Space await: the most viable alternative
However, we do recognize the confusion with the existing field access construct as the most serious downside of the dot await syntax. For that reason, we did consider using a syntax which does not have any potential for confusion with an existing construct.
We consider the most viable of these syntaxes the space await syntax. Other
choices (like “expression@await
” or “expression#await
”) suffer from too
much from the “line noise” problem and we strongly prefer to avoid introducing
new meanings to punctuation characters for this purpose. For that reason, we
discussed expression await
as the primarily alternative to
expression.await
.
However, we still did not find strong support for this alternative over the dot await notation. It has some serious downsides of its own, which we found to be more bothersome than the possibility of confusion that dot await introduces:
- It does not visually group well, making it seem like await and anything attached to it are a separate expression from the preceding subexpression.
- Postfix space expressions can cause problems with compiler recovery when the user omits a necessary semicolon (that is, they can result in the compiler giving much less helpful error messages); we’d like to avoid them without a compelling motivation.

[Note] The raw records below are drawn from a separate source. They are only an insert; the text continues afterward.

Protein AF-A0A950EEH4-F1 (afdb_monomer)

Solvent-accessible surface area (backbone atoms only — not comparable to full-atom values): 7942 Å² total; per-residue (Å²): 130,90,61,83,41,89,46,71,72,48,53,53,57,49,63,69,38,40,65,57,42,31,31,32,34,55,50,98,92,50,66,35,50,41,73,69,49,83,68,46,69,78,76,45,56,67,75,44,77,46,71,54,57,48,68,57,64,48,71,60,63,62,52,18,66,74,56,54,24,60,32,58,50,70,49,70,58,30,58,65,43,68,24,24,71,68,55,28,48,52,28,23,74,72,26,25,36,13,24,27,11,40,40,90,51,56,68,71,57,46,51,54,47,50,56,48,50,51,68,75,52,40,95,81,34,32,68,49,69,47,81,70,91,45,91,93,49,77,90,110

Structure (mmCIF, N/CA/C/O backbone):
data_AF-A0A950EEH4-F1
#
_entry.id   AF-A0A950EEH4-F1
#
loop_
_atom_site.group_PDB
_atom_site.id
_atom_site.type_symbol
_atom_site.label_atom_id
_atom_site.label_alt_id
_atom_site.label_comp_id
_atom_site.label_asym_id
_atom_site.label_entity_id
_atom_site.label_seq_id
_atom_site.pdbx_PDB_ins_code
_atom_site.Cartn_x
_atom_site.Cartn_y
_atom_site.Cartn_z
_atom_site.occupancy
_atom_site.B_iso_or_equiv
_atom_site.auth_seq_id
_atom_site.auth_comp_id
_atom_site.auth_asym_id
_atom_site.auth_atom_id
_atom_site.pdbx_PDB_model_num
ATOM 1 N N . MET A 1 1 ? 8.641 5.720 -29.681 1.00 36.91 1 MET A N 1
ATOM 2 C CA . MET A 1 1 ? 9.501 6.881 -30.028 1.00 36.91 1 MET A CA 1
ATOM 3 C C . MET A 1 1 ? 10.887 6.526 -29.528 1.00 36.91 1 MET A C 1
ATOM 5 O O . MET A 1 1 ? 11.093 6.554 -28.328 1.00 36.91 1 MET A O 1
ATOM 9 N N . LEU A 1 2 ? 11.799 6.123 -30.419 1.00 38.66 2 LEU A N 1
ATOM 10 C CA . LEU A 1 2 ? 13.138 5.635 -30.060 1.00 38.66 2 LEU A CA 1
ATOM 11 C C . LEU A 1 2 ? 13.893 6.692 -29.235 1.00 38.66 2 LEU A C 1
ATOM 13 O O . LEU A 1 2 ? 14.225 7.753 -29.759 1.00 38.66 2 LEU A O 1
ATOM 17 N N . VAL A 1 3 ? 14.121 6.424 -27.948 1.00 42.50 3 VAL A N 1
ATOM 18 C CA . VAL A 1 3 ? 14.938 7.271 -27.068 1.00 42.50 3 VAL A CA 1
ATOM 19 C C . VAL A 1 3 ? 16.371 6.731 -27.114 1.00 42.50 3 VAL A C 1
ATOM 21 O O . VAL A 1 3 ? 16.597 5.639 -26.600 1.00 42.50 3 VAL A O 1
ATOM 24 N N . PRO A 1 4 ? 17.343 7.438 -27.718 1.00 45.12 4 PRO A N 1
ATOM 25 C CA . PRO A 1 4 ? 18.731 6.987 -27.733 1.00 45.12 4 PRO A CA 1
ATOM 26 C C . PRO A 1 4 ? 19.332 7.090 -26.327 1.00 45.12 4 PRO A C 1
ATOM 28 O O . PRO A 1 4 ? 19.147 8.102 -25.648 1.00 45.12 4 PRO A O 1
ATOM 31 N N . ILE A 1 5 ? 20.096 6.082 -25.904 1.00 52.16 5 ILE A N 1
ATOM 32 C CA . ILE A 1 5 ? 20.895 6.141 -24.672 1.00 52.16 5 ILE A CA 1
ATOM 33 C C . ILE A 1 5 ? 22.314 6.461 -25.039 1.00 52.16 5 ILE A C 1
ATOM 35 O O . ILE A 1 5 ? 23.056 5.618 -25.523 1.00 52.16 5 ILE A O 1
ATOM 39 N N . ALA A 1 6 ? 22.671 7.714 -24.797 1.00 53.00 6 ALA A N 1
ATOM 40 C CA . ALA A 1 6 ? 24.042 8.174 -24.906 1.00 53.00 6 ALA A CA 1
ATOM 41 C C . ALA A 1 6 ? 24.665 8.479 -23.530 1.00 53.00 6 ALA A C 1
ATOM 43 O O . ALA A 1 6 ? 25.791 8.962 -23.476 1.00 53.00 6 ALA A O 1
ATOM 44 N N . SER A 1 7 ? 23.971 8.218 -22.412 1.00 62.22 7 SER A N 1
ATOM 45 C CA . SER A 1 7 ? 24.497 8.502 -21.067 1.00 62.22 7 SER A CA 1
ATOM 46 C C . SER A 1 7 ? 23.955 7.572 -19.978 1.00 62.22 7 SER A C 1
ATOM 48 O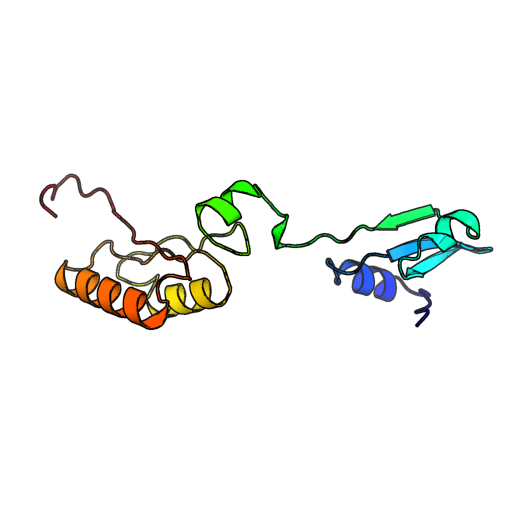 O . SER A 1 7 ? 22.833 7.072 -20.076 1.00 62.22 7 SER A O 1
ATOM 50 N N . GLU A 1 8 ? 24.747 7.396 -18.915 1.00 63.78 8 GLU A N 1
ATOM 51 C CA . GLU A 1 8 ? 24.388 6.704 -17.664 1.00 63.78 8 GLU A CA 1
ATOM 52 C C . GLU A 1 8 ? 23.064 7.232 -17.077 1.00 63.78 8 GLU A C 1
ATOM 54 O O . GLU A 1 8 ? 22.180 6.440 -16.751 1.00 63.78 8 GLU A O 1
ATOM 59 N N . ASP A 1 9 ? 22.850 8.554 -17.126 1.00 70.81 9 ASP A N 1
ATOM 60 C CA . ASP A 1 9 ? 21.582 9.213 -16.773 1.00 70.81 9 ASP A CA 1
ATOM 61 C C . ASP A 1 9 ? 20.366 8.640 -17.518 1.00 70.81 9 ASP A C 1
ATOM 63 O O . ASP A 1 9 ? 19.246 8.650 -17.004 1.00 70.81 9 ASP A O 1
ATOM 67 N N . THR A 1 10 ? 20.540 8.169 -18.756 1.00 81.00 10 THR A N 1
ATOM 68 C CA . THR A 1 10 ? 19.423 7.635 -19.544 1.00 81.00 10 THR A CA 1
ATOM 69 C C . THR A 1 10 ? 19.089 6.202 -19.139 1.00 81.00 10 THR A C 1
ATOM 71 O O . THR A 1 10 ? 17.910 5.848 -19.090 1.00 81.00 10 THR A O 1
ATOM 74 N N . LEU A 1 11 ? 20.097 5.404 -18.772 1.00 84.50 11 LEU A N 1
ATOM 75 C CA . LEU A 1 11 ? 19.885 4.074 -18.204 1.00 84.50 11 LEU A CA 1
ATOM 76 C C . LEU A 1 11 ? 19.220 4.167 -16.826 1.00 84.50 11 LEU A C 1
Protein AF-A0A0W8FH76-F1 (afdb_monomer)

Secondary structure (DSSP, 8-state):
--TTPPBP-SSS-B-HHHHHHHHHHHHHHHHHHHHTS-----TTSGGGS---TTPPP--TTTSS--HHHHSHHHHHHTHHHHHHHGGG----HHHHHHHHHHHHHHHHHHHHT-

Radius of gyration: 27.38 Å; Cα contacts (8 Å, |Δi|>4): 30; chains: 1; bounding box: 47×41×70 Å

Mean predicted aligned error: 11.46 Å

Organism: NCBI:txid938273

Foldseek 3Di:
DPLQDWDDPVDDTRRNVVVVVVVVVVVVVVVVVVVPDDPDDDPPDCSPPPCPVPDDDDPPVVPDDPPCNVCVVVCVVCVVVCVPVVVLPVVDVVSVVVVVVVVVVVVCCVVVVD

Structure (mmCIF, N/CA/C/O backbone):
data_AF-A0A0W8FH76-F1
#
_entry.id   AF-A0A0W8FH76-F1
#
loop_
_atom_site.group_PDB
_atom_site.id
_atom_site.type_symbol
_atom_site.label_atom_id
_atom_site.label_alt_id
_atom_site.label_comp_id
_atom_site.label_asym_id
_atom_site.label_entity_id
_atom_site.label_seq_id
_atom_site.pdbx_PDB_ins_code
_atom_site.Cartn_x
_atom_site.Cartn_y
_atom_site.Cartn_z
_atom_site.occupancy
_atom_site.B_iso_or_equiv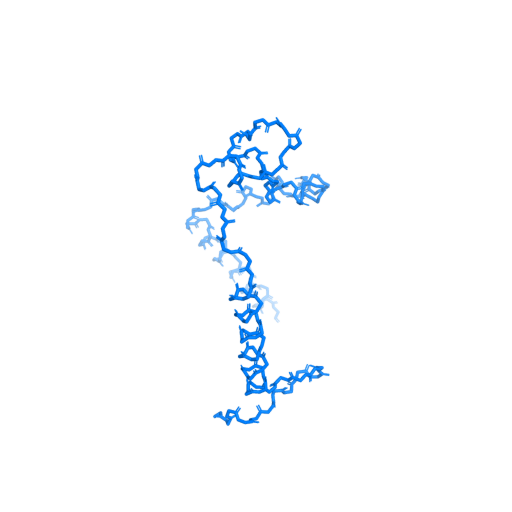
_atom_site.auth_seq_id
_atom_site.auth_comp_id
_atom_site.auth_asym_id
_atom_site.auth_atom_id
_atom_site.pdbx_PDB_model_num
ATOM 1 N N . MET A 1 1 ? -22.057 -17.382 -14.693 1.00 63.81 1 MET A N 1
ATOM 2 C CA . MET A 1 1 ? -21.302 -17.674 -13.459 1.00 63.81 1 MET A CA 1
ATOM 3 C C . MET A 1 1 ? -22.296 -18.233 -12.465 1.00 63.81 1 MET A C 1
ATOM 5 O O . MET A 1 1 ? -23.217 -17.515 -12.099 1.00 63.81 1 MET A O 1
ATOM 9 N N . ASP A 1 2 ? -22.185 -19.516 -12.139 1.00 79.94 2 ASP A N 1
ATOM 10 C CA . ASP A 1 2 ? -23.028 -20.142 -11.121 1.00 79.94 2 ASP A CA 1
ATOM 11 C C . ASP A 1 2 ? -22.491 -19.749 -9.740 1.00 79.94 2 ASP A C 1
ATOM 13 O O . ASP A 1 2 ? -21.339 -20.035 -9.419 1.00 79.94 2 ASP A O 1
ATOM 17 N N . ILE A 1 3 ? -23.296 -19.056 -8.934 1.00 72.50 3 ILE A N 1
ATOM 18 C CA . ILE A 1 3 ? -22.895 -18.594 -7.596 1.00 72.50 3 ILE A CA 1
ATOM 19 C C . ILE A 1 3 ? -22.633 -19.752 -6.625 1.00 72.50 3 ILE A C 1
ATOM 21 O O . ILE A 1 3 ? -21.996 -19.551 -5.594 1.00 72.50 3 ILE A O 1
ATOM 25 N N . LEU A 1 4 ? -23.117 -20.952 -6.952 1.00 79.38 4 LEU A N 1
ATOM 26 C CA . LEU A 1 4 ? -22.897 -22.165 -6.174 1.00 79.38 4 LEU A CA 1
ATOM 27 C C . LEU A 1 4 ? -21.587 -22.866 -6.548 1.00 79.38 4 LEU A C 1
ATOM 29 O O . LEU A 1 4 ? -21.147 -23.753 -5.814 1.00 79.38 4 LEU A O 1
ATOM 33 N N . SER A 1 5 ? -20.947 -22.463 -7.650 1.00 85.56 5 SER A N 1
ATOM 34 C CA . SER A 1 5 ? -19.676 -23.041 -8.076 1.00 85.56 5 SER A CA 1
ATOM 35 C C . SER A 1 5 ? -18.543 -22.673 -7.114 1.00 85.56 5 SER A C 1
ATOM 37 O O . SER A 1 5 ? -18.401 -21.531 -6.671 1.00 85.56 5 SER A O 1
ATOM 39 N N . THR A 1 6 ? -17.731 -23.670 -6.772 1.00 87.94 6 THR A N 1
ATOM 40 C CA . THR A 1 6 ? -16.505 -23.478 -5.993 1.00 87.94 6 THR A CA 1
ATOM 41 C C . THR A 1 6 ? -15.379 -23.080 -6.942 1.00 87.94 6 THR A C 1
ATOM 43 O O . THR A 1 6 ? -15.175 -23.743 -7.958 1.00 87.94 6 THR A O 1
ATOM 46 N N . LEU A 1 7 ? -14.644 -22.015 -6.612 1.00 87.69 7 LEU A N 1
ATOM 47 C CA . LEU A 1 7 ? -13.470 -21.606 -7.382 1.00 87.69 7 LEU A CA 1
ATOM 48 C C . LEU A 1 7 ? -12.303 -22.556 -7.090 1.00 87.69 7 LEU A C 1
ATOM 50 O O . LEU A 1 7 ? -11.944 -22.765 -5.930 1.00 87.69 7 LEU A O 1
ATOM 54 N N . ASP A 1 8 ? -11.704 -23.115 -8.138 1.00 87.44 8 ASP A N 1
ATOM 55 C CA . ASP A 1 8 ? -10.479 -23.902 -8.016 1.00 87.44 8 ASP A CA 1
ATOM 56 C C . ASP A 1 8 ? -9.259 -22.979 -8.115 1.00 87.44 8 ASP A C 1
ATOM 58 O O . ASP A 1 8 ? -9.028 -22.326 -9.133 1.00 87.44 8 ASP A O 1
ATOM 62 N N . THR A 1 9 ? -8.492 -22.905 -7.030 1.00 87.31 9 THR A N 1
ATOM 63 C CA . THR A 1 9 ? -7.238 -22.144 -6.948 1.00 87.31 9 THR A CA 1
ATOM 64 C C . THR A 1 9 ? -6.060 -23.040 -6.548 1.00 87.31 9 THR A C 1
ATOM 66 O O . THR A 1 9 ? -5.017 -22.542 -6.123 1.00 87.31 9 THR A O 1
ATOM 69 N N . GLY A 1 10 ? -6.235 -24.367 -6.595 1.00 86.88 10 GLY A N 1
ATOM 70 C CA . GLY A 1 10 ? -5.251 -25.365 -6.163 1.00 86.88 10 GLY A CA 1
ATOM 71 C C . GLY A 1 10 ? -5.089 -25.529 -4.645 1.00 86.88 10 GLY A C 1
ATOM 72 O O . GLY A 1 10 ? -4.462 -26.490 -4.214 1.00 86.88 10 GLY A O 1
ATOM 73 N N . HIS A 1 11 ? -5.643 -24.629 -3.824 1.00 83.50 11 HIS A N 1
ATOM 74 C CA . HIS A 1 11 ? -5.585 -24.686 -2.357 1.00 83.50 11 HIS A CA 1
ATOM 75 C C . HIS A 1 11 ? -6.794 -23.982 -1.724 1.00 83.50 11 HIS A C 1
ATOM 77 O O . HIS A 1 11 ? -7.183 -22.899 -2.159 1.00 83.50 11 HIS A O 1
ATOM 83 N N . GLY A 1 12 ? -7.314 -24.540 -0.627 1.00 81.62 12 GLY A N 1
ATOM 84 C CA . GLY A 1 12 ? -8.374 -23.923 0.177 1.00 81.62 12 GLY A CA 1
ATOM 85 C C . GLY A 1 12 ? -9.796 -24.189 -0.328 1.00 81.62 12 GLY A C 1
ATOM 86 O O . GLY A 1 12 ? -10.018 -24.972 -1.248 1.00 81.62 12 GLY A O 1
ATOM 87 N N . ILE A 1 13 ? -10.771 -23.552 0.325 1.00 85.69 13 ILE A N 1
ATOM 88 C CA . ILE A 1 13 ? -12.200 -23.656 0.002 1.00 85.69 13 ILE A CA 1
ATOM 89 C C . ILE A 1 13 ? -12.674 -22.272 -0.443 1.00 85.69 13 ILE A C 1
ATOM 91 O O . ILE A 1 13 ? -12.800 -21.372 0.383 1.00 85.69 13 ILE A O 1
ATOM 95 N N . TRP A 1 14 ? -12.958 -22.100 -1.734 1.00 90.31 14 TRP A N 1
ATOM 96 C CA . TRP A 1 14 ? -13.372 -20.818 -2.322 1.00 90.31 14 TRP A CA 1
ATOM 97 C C . TRP A 1 14 ? -14.789 -20.872 -2.882 1.00 90.31 14 TRP A C 1
ATOM 99 O O . TRP A 1 14 ? -15.049 -20.516 -4.030 1.00 90.31 14 TRP A O 1
ATOM 109 N N . ASN A 1 15 ? -15.724 -21.346 -2.063 1.00 91.94 15 ASN A N 1
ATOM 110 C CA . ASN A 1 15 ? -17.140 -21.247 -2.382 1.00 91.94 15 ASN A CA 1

In particular, some members of the language team are excited about a potential
future extensions in which some “expression-oriented” keywords (that is, those
that evaluate to something other than !
or ()
) can all be called in a
“method-like” fashion. In this world, the dot await operation would be
generalized so that await were a “normal” prefix keyword, but the dot
combination applied to several such keywords, most importantly match:
foo.bar(..).baz(..).match {
Variant1 => { ... }
Variant2(quux) => { ... }
}
This does not work very well with the space-based syntax, particularly for the compiler recovery reasons.
Concluding notes
I hope in reading this that users recognize that we found every potential syntax for the await operator to have non-trivial downsides. Ultimately, the decision was a weighing of the downsides and their mitiations, and trying to find the least bad option. I hope everyone can understand that we do not claim the dot await operator is a completely perfect solution, only that we reached consensus that it was, in our appraisal, the least imperfect.

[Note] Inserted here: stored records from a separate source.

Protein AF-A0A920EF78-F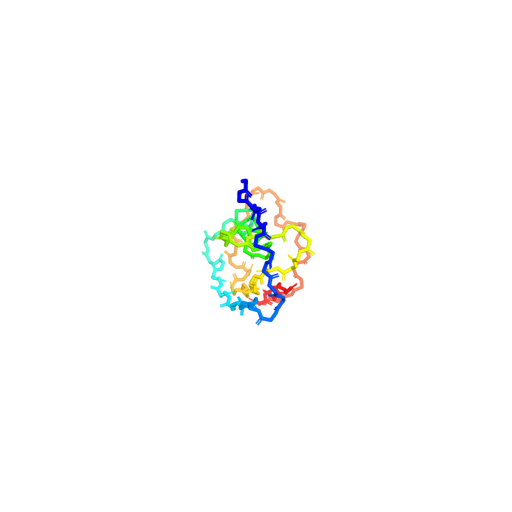1 (afdb_monomer_lite)

Radius of gyration: 17.25 Å; chains: 1; bounding box: 56×20×42 Å

pLDDT: mean 71.55, std 12.89, range [39.16, 86.81]

Structure (mmCIF, N/CA/C/O backbone):
data_AF-A0A920EF78-F1
#
_entry.id   AF-A0A920EF78-F1
#
loop_
_atom_site.group_PDB
_atom_site.id
_atom_site.type_symbol
_atom_site.label_atom_id
_atom_site.label_alt_id
_atom_site.label_comp_id
_atom_site.label_asym_id
_atom_site.label_entity_id
_atom_site.label_seq_id
_atom_site.pdbx_PDB_ins_code
_atom_site.Cartn_x
_atom_site.Cartn_y
_atom_site.Cartn_z
_atom_site.occupancy
_atom_site.B_iso_or_equiv
_atom_site.auth_seq_id
_atom_site.auth_comp_id
_atom_site.auth_asym_id
_atom_site.auth_atom_id
_atom_site.pdbx_PDB_model_num
ATOM 1 N N . MET A 1 1 ? 35.764 -3.771 -24.051 1.00 46.69 1 MET A N 1
ATOM 2 C CA . MET A 1 1 ? 34.796 -3.095 -23.160 1.00 46.69 1 MET A CA 1
ATOM 3 C C . MET A 1 1 ? 33.400 -3.371 -23.678 1.00 46.69 1 MET A C 1
ATOM 5 O O . MET A 1 1 ? 33.053 -2.889 -24.748 1.00 46.69 1 MET A O 1
ATOM 9 N N . THR A 1 2 ? 32.626 -4.194 -22.978 1.00 53.66 2 THR A N 1
ATOM 10 C CA . THR A 1 2 ? 31.230 -4.449 -23.348 1.00 53.66 2 THR A CA 1
ATOM 11 C C . THR A 1 2 ? 30.393 -3.251 -22.914 1.00 53.66 2 THR A C 1
ATOM 13 O O . THR A 1 2 ? 30.414 -2.877 -21.743 1.00 53.66 2 THR A O 1
ATOM 16 N N . ILE A 1 3 ? 29.686 -2.630 -23.857 1.00 64.62 3 ILE A N 1
ATOM 17 C CA . ILE A 1 3 ? 28.758 -1.528 -23.587 1.00 64.62 3 ILE A CA 1
ATOM 18 C C . ILE A 1 3 ? 27.591 -2.101 -22.774 1.00 64.62 3 ILE A C 1
ATOM 20 O O . ILE A 1 3 ? 26.753 -2.820 -23.318 1.00 64.62 3 ILE A O 1
ATOM 24 N N . GLN A 1 4 ? 27.538 -1.806 -21.472 1.00 62.09 4 GLN A N 1
ATOM 25 C CA . GLN A 1 4 ? 26.359 -2.098 -20.663 1.00 62.09 4 GLN A CA 1
ATOM 26 C C . GLN A 1 4 ? 25.240 -1.142 -21.075 1.00 62.09 4 GLN A C 1
ATOM 28 O O . GLN A 1 4 ? 25.230 0.029 -20.702 1.00 62.09 4 GLN A O 1
ATOM 33 N N . LYS A 1 5 ? 24.309 -1.634 -21.894 1.00 58.50 5 LYS A N 1
ATOM 34 C CA . LYS A 1 5 ? 23.067 -0.917 -22.175 1.00 58.50 5 LYS A CA 1
ATOM 35 C C . LYS A 1 5 ? 22.114 -1.161 -21.014 1.00 58.50 5 LYS A C 1
ATOM 37 O O . LYS A 1 5 ? 21.670 -2.288 -20.807 1.00 58.50 5 LYS A O 1
ATOM 42 N N . THR A 1 6 ? 21.801 -0.105 -20.273 1.00 60.19 6 THR A N 1
ATOM 43 C CA . THR A 1 6 ? 20.717 -0.114 -19.291 1.00 60.19 6 THR A CA 1
ATOM 44 C C . THR A 1 6 ? 19.421 -0.454 -20.019 1.00 60.19 6 THR A C 1
ATOM 46 O O . THR A 1 6 ? 19.023 0.241 -20.954 1.00 60.19 6 THR A O 1
ATOM 49 N N . PHE A 1 7 ? 18.797 -1.569 -19.645 1.00 60.81 7 PHE A N 1
ATOM 50 C CA . PHE A 1 7 ? 17.581 -2.051 -20.289 1.00 60.81 7 PHE A CA 1
ATOM 51 C C . PHE A 1 7 ? 16.397 -1.205 -19.804 1.00 60.81 7 PHE A C 1
ATOM 53 O O . PHE A 1 7 ? 15.789 -1.488 -18.774 1.00 60.81 7 PHE A O 1
ATOM 60 N N . SER A 1 8 ? 16.100 -0.119 -20.514 1.00 60.41 8 SER A N 1
ATOM 61 C CA . SER A 1 8 ? 14.880 0.658 -20.293 1.00 60.41 8 SER A CA 1
ATOM 62 C C . SER A 1 8 ? 13.705 -0.077 -20.933 1.00 60.41 8 SER A C 1
ATOM 64 O O . SER A 1 8 ? 13.691 -0.311 -22.142 1.00 60.41 8 SER A O 1
ATOM 66 N N . ILE A 1 9 ? 12.728 -0.469 -20.115 1.00 64.25 9 ILE A N 1
ATOM 67 C CA . ILE A 1 9 ? 11.528 -1.175 -20.575 1.00 64.25 9 ILE A CA 1
ATOM 68 C C . ILE A 1 9 ? 10.732 -0.295 -21.536 1.00 64.25 9 ILE A C 1
ATOM 70 O O . ILE A 1 9 ? 10.642 0.920 -21.371 1.00 64.25 9 ILE A O 1
ATOM 74 N N . LYS A 1 10 ? 10.157 -0.910 -22.569 1.00 65.00 10 LYS A N 1
ATOM 75 C CA . LYS A 1 10 ? 9.291 -0.200 -23.510 1.00 65.00 10 LYS A CA 1
ATOM 76 C C . LYS A 1 10 ? 7.883 -0.076 -22.915 1.00 65.00 10 LYS A C 1
ATOM 78 O O . LYS A 1 10 ? 7.403 -1.039 -22.315 1.00 65.00 10 LYS A O 1
ATOM 83 N N . PRO A 1 11 ? 7.164 1.035 -23.154 1.00 62.41 11 PRO A N 1
ATOM 84 C CA . PRO A 1 11 ? 5.796 1.217 -22.661 1.00 62.41 11 PRO A CA 1
ATOM 85 C C . PRO A 1 11 ? 4.838 0.085 -23.059 1.00 62.41 11 PRO A C 1
ATOM 87 O O . PRO A 1 11 ? 3.921 -0.249 -22.319 1.00 62.41 11 PRO A O 1
ATOM 90 N N . SER A 1 12 ? 5.090 -0.553 -24.207 1.00 61.81 12 SER A N 1
ATOM 91 C CA . SER A 1 12 ? 4.266 -1.642 -24.742 1.00 61.81 12 SER A CA 1
ATOM 92 C C . SER A 1 12 ? 4.345 -2.954 -23.949 1.00 61.81 12 SER A C 1
ATOM 94 O O . SER A 1 12 ? 3.494 -3.819 -24.138 1.00 61.81 12 SER A O 1
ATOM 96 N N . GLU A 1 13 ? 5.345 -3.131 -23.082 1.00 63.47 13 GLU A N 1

We’ll continue to solicit and consider feedback until the May 23 meeting. It’s possible that new arguments will be presented in this time that will seriously change the calculus and cause a different outcome, but users should be realistic about the amount of consideration this question has already received and how likely it is that truly novel information will be introduced at this phase. This specific question - the await operator syntax - has been the most discussed decision the lang team has ever made, with more than 1000 comments in total already. Thanks again to everyone who participated in these discussions!
Even if you might have prefered a different outcome on this question, I hope you will remember the bigger picture. Shipping an async/await syntax in Rust will enable a huge number of users and potential users to write highly efficient network services using Rust, a memory safe language. The impact of shipping this feature for our project is enormous, and also (if I might be a little immodest about Rust for a moment) significant for the software industry as a whole. This is the important thing to focus our attention on.